Jimmy Dyer

Personal information
- Full name: James Arthur Dyer
- Date of birth: 24 August 1883
- Place of birth: Barnsley, England
- Date of death: Q1 1971 (aged 88)
- Place of death: Crewe, England

Senior career*
- Years: Team / Apps / (Gls)
- Wombwell Town
- 1901–1902: Barnsley / 2 / (0)
- Doncaster Rovers
- Ashton Town
- 1905–1908: Manchester United / 1 / (0)
- 1908–1909: West Ham United / 3 / (0)
- 1909–1910: Bradford Park Avenue / 0 / (0)
- Wombwell Town
- Mexborough
- Castleford Town
- Harrogate

= Jimmy Dyer =

English footballer (1883–1971)

James Arthur Dyer (24 August 1883 – 1971) was an English footballer. His regular position was as a forward.

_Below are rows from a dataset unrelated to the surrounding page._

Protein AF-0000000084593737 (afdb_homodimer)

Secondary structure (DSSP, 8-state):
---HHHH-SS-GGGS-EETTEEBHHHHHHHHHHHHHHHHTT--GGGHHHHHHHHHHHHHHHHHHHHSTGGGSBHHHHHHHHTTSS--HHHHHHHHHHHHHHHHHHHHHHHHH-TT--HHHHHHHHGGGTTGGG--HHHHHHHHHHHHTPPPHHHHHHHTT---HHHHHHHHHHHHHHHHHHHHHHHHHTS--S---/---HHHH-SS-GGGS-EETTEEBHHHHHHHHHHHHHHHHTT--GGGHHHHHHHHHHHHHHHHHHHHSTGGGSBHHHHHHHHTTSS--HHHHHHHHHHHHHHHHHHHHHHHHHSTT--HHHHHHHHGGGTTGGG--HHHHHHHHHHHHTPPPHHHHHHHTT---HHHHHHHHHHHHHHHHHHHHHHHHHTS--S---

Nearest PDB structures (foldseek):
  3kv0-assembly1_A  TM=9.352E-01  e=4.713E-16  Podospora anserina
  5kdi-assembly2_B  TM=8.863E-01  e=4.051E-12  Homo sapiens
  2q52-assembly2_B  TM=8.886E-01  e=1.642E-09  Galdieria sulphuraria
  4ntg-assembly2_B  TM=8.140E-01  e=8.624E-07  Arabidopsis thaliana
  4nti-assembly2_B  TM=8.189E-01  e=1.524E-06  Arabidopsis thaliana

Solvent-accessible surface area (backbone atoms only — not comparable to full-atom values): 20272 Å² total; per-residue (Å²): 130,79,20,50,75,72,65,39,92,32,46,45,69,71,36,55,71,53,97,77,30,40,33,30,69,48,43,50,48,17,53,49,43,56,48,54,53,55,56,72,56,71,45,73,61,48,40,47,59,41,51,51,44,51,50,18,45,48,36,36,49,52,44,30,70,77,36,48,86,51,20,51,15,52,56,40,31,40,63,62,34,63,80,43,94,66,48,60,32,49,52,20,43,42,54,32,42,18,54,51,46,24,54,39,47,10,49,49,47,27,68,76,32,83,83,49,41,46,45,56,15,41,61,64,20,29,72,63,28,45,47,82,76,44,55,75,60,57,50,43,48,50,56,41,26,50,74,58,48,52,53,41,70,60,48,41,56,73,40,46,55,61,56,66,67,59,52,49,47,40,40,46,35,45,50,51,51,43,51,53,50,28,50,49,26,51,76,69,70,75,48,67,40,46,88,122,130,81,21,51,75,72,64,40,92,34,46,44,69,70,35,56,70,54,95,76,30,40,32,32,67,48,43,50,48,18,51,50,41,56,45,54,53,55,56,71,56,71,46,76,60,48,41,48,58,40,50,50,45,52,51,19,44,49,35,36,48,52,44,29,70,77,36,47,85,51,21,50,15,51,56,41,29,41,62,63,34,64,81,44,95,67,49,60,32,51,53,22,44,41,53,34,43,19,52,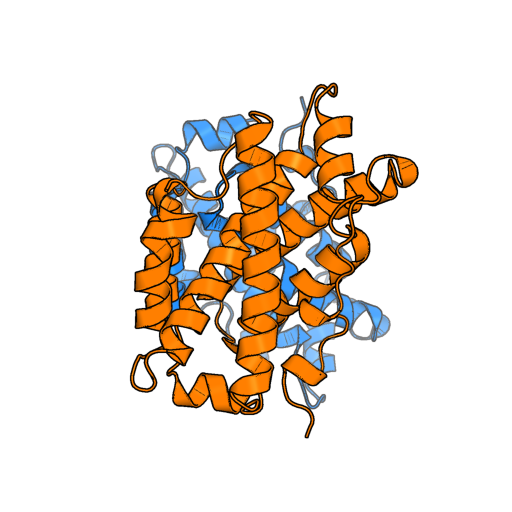50,46,23,53,38,48,9,51,48,47,27,68,75,32,83,83,47,41,47,45,56,16,42,62,62,20,30,71,62,28,45,46,81,75,45,54,76,59,58,49,43,47,49,57,40,26,50,73,57,49,53,54,41,69,60,47,41,54,72,38,45,55,60,56,66,70,59,50,48,45,39,41,47,33,45,49,50,53,44,51,52,51,29,51,49,25,50,76,69,69,74,48,67,39,46,90,121

pLDDT: mean 96.06, std 4.46, range [64.12, 98.94]

Radius of gyration: 23.07 Å; Cα contacts (8 Å, |Δi|>4): 545; chains: 2; bounding box: 52×63×51 Å

Foldseek 3Di:
DDFLQRPQPAFLLPFDQDPVATFLVRVLSNLVSVLVLVVLLVDPLCVVLSCLLVVLSVQLVVLCVVPVPQNRHVLSLLVVCVPPPDSRNLVSVLSNLLSLQLQLQLVVVCLVPVPDWSLRSSVVSCVFGPVVVDDPVVVVSVVVSSVSGDGPVSSCVSRVVDDSVSSCSRSVSSVVNSVVVQVSCVVVVVDGRGPD/DDFLQRPQPAFLLPFDQDPVATFLVRVLSNLVSVLVLVVLLVDPLCVVLSCLLVVLSVQLVVLCVVPVVQNRHVLSLLVVCVPPPDSRNLVSVLSNLLSLQLQLQLVVVCLVPVPDWSLNSSVVSCVFGPVVPDDPVVVVSVVVSSVSGDGPVSSCVSRVVDDSVSSCSRSVSSVVNSVVVQVSCVVVVVDGRGPD

InterPro domains:
  IPR014830 Glycolipid transfer protein domain [PF08718] (22-160)
  IPR014830 Glycolipid transfer protein domain [PTHR10219] (4-183)
  IPR036497 Glycolipid transfer protein superfamily [G3DSA:1.10.3520.10] (2-191)
  IPR036497 Glycolipid transfer protein superfamily [SSF110004] (12-191)

Structure (mmCIF, N/CA/C/O backbone):
data_AF-0000000084593737-model_v1
#
loop_
_entity.id
_entity.type
_entity.pdbx_description
1 polymer 'Glycolipid transfer protein HET-c2'
#
loop_
_atom_site.group_PDB
_atom_site.id
_atom_site.type_symbol
_atom_site.label_atom_id
_atom_site.label_alt_id
_atom_site.label_comp_id
_atom_site.label_asym_id
_atom_site.label_entity_id
_atom_site.label_seq_id
_atom_site.pdbx_PDB_ins_code
_atom_site.Cartn_x
_atom_site.Cartn_y
_atom_site.Cartn_z
_atom_site.occupancy
_atom_site.B_iso_or_equiv
_atom_site.auth_seq_id
_atom_site.auth_comp_id
_atom_site.auth_asym_id
_atom_site.auth_atom_id
_atom_site.pdbx_PDB_model_num
ATOM 1 N N . MET A 1 1 ? 22 21.547 -1.506 1 64.44 1 MET A N 1
ATOM 2 C CA . MET A 1 1 ? 20.938 20.688 -2.006 1 64.44 1 MET A CA 1
ATOM 3 C C . MET A 1 1 ? 19.594 21.047 -1.35 1 64.44 1 MET A C 1
ATOM 5 O O . MET A 1 1 ? 19.562 21.422 -0.176 1 64.44 1 MET A O 1
ATOM 9 N N . SER A 1 2 ? 18.547 21.234 -2.113 1 89.25 2 SER A N 1
ATOM 10 C CA . SER A 1 2 ? 17.25 21.625 -1.583 1 89.25 2 SER A CA 1
ATOM 11 C C . SER A 1 2 ? 16.688 20.547 -0.654 1 89.25 2 SER A C 1
ATOM 13 O O . SER A 1 2 ? 16.906 19.359 -0.872 1 89.25 2 SER A O 1
ATOM 15 N N . ASN A 1 3 ? 16.234 20.984 0.519 1 95.06 3 ASN A N 1
ATOM 16 C CA . ASN A 1 3 ? 15.656 20.016 1.445 1 95.06 3 ASN A CA 1
ATOM 17 C C . ASN A 1 3 ? 14.258 19.594 1.009 1 95.06 3 ASN A C 1
ATOM 19 O O . ASN A 1 3 ? 13.742 20.078 -0.001 1 95.06 3 ASN A O 1
ATOM 23 N N . PHE A 1 4 ? 13.727 18.719 1.674 1 96.06 4 PHE A N 1
ATOM 24 C CA . PHE A 1 4 ? 12.461 18.062 1.364 1 96.06 4 PHE A CA 1
ATOM 25 C C . PHE A 1 4 ? 11.367 19.109 1.125 1 96.06 4 PHE A C 1
ATOM 27 O O . PHE A 1 4 ? 10.672 19.062 0.111 1 96.06 4 PHE A O 1
ATOM 34 N N . ILE A 1 5 ? 11.266 20.094 2.023 1 96.5 5 ILE A N 1
ATOM 35 C CA . ILE A 1 5 ? 10.195 21.078 1.947 1 96.5 5 ILE A CA 1
ATOM 36 C C . ILE A 1 5 ? 10.344 21.906 0.673 1 96.5 5 ILE A C 1
ATOM 38 O O . ILE A 1 5 ? 9.359 22.172 -0.022 1 96.5 5 ILE A O 1
ATOM 42 N N . GLN A 1 6 ? 11.508 22.203 0.363 1 95.94 6 GLN A N 1
ATOM 43 C CA . GLN A 1 6 ? 11.805 23.031 -0.799 1 95.94 6 GLN A CA 1
ATOM 44 C C . GLN A 1 6 ? 11.578 22.266 -2.098 1 95.94 6 GLN A C 1
ATOM 46 O O . GLN A 1 6 ? 11.391 22.859 -3.156 1 95.94 6 GLN A O 1
ATOM 51 N N . SER A 1 7 ? 11.648 20.969 -2.039 1 95.5 7 SER A N 1
ATOM 52 C CA . SER A 1 7 ? 11.516 20.141 -3.232 1 95.5 7 SER A CA 1
ATOM 53 C C . SER A 1 7 ? 10.055 19.859 -3.561 1 95.5 7 SER A C 1
ATOM 55 O O . SER A 1 7 ? 9.734 19.391 -4.652 1 95.5 7 SER A O 1
ATOM 57 N N . LEU A 1 8 ? 9.164 20.172 -2.684 1 96.12 8 LEU A N 1
ATOM 58 C CA . LEU A 1 8 ? 7.754 19.844 -2.865 1 96.12 8 LEU A CA 1
ATOM 59 C C . LEU A 1 8 ? 7.152 20.672 -3.998 1 96.12 8 LEU A C 1
ATOM 61 O O . LEU A 1 8 ? 7.477 21.859 -4.148 1 96.12 8 LEU A O 1
ATOM 65 N N . LYS A 1 9 ? 6.34 20 -4.758 1 94.88 9 LYS A N 1
ATOM 66 C CA . LYS A 1 9 ? 5.617 20.719 -5.805 1 94.88 9 LYS A CA 1
ATOM 67 C C . LYS A 1 9 ? 4.719 21.797 -5.207 1 94.88 9 LYS A C 1
ATOM 69 O O . LYS A 1 9 ? 4.602 22.891 -5.766 1 94.88 9 LYS A O 1
ATOM 74 N N . LYS A 1 10 ? 4.051 21.516 -4.113 1 97.38 10 LYS A N 1
ATOM 75 C CA . LYS A 1 10 ? 3.184 22.438 -3.377 1 97.38 10 LYS A CA 1
ATOM 76 C C . LYS A 1 10 ? 3.35 22.266 -1.87 1 97.38 10 LYS A C 1
ATOM 78 O O . LYS A 1 10 ? 3.307 21.141 -1.364 1 97.38 10 LYS A O 1
ATOM 83 N N . SER A 1 11 ? 3.586 23.359 -1.219 1 97.94 11 SER A N 1
ATOM 84 C CA . SER A 1 11 ? 3.678 23.359 0.238 1 97.94 11 SER A CA 1
ATOM 85 C C . SER A 1 11 ? 2.338 23.719 0.875 1 97.94 11 SER A C 1
ATOM 87 O O . SER A 1 11 ? 1.57 24.5 0.318 1 97.94 11 SE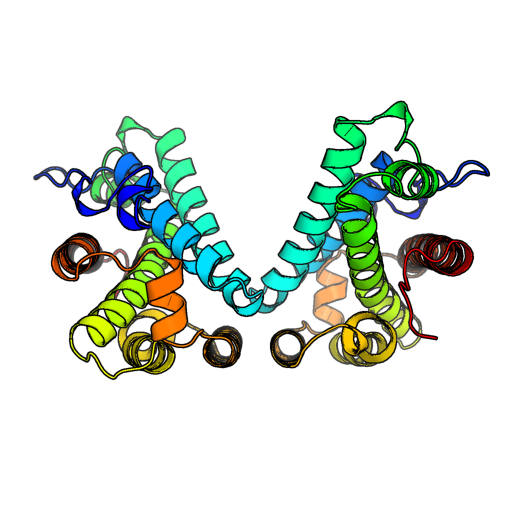R A O 1
ATOM 89 N N . PHE A 1 12 ? 2.109 23.172 2.049 1 98.75 12 PHE A N 1
ATOM 90 C CA . PHE A 1 12 ? 0.899 23.516 2.777 1 98.75 12 PHE A CA 1
ATOM 91 C C . PHE A 1 12 ? 0.858 25.016 3.061 1 98.75 12 PHE A C 1
ATOM 93 O O . PHE A 1 12 ? -0.218 25.609 3.109 1 98.75 12 PHE A O 1
ATOM 100 N N . VAL A 1 13 ? 2.035 25.641 3.182 1 98.56 13 VAL A N 1
ATOM 101 C CA . VAL A 1 13 ? 2.127 27.078 3.465 1 98.56 13 VAL A CA 1
ATOM 102 C C . VAL A 1 13 ? 1.542 27.875 2.299 1 98.56 13 VAL A C 1
ATOM 104 O O . VAL A 1 13 ? 1.062 29 2.484 1 98.56 13 VAL A O 1
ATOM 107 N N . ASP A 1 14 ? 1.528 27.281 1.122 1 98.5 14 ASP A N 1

Dyer was born in Blacker Hill in Barnsley. He played for Wombwell Town before moving to Barnsley, where he made two Football League appearances. After spells at Doncaster Rovers and Ashton Town, he moved to Manchester United but only made a single appearance.

The 1908–09 season saw a move to West Ham United of the Southern League. He made three appearances for the east London club during September 1909, before moving to Bradford Park Avenue, where he failed to make a League appearance.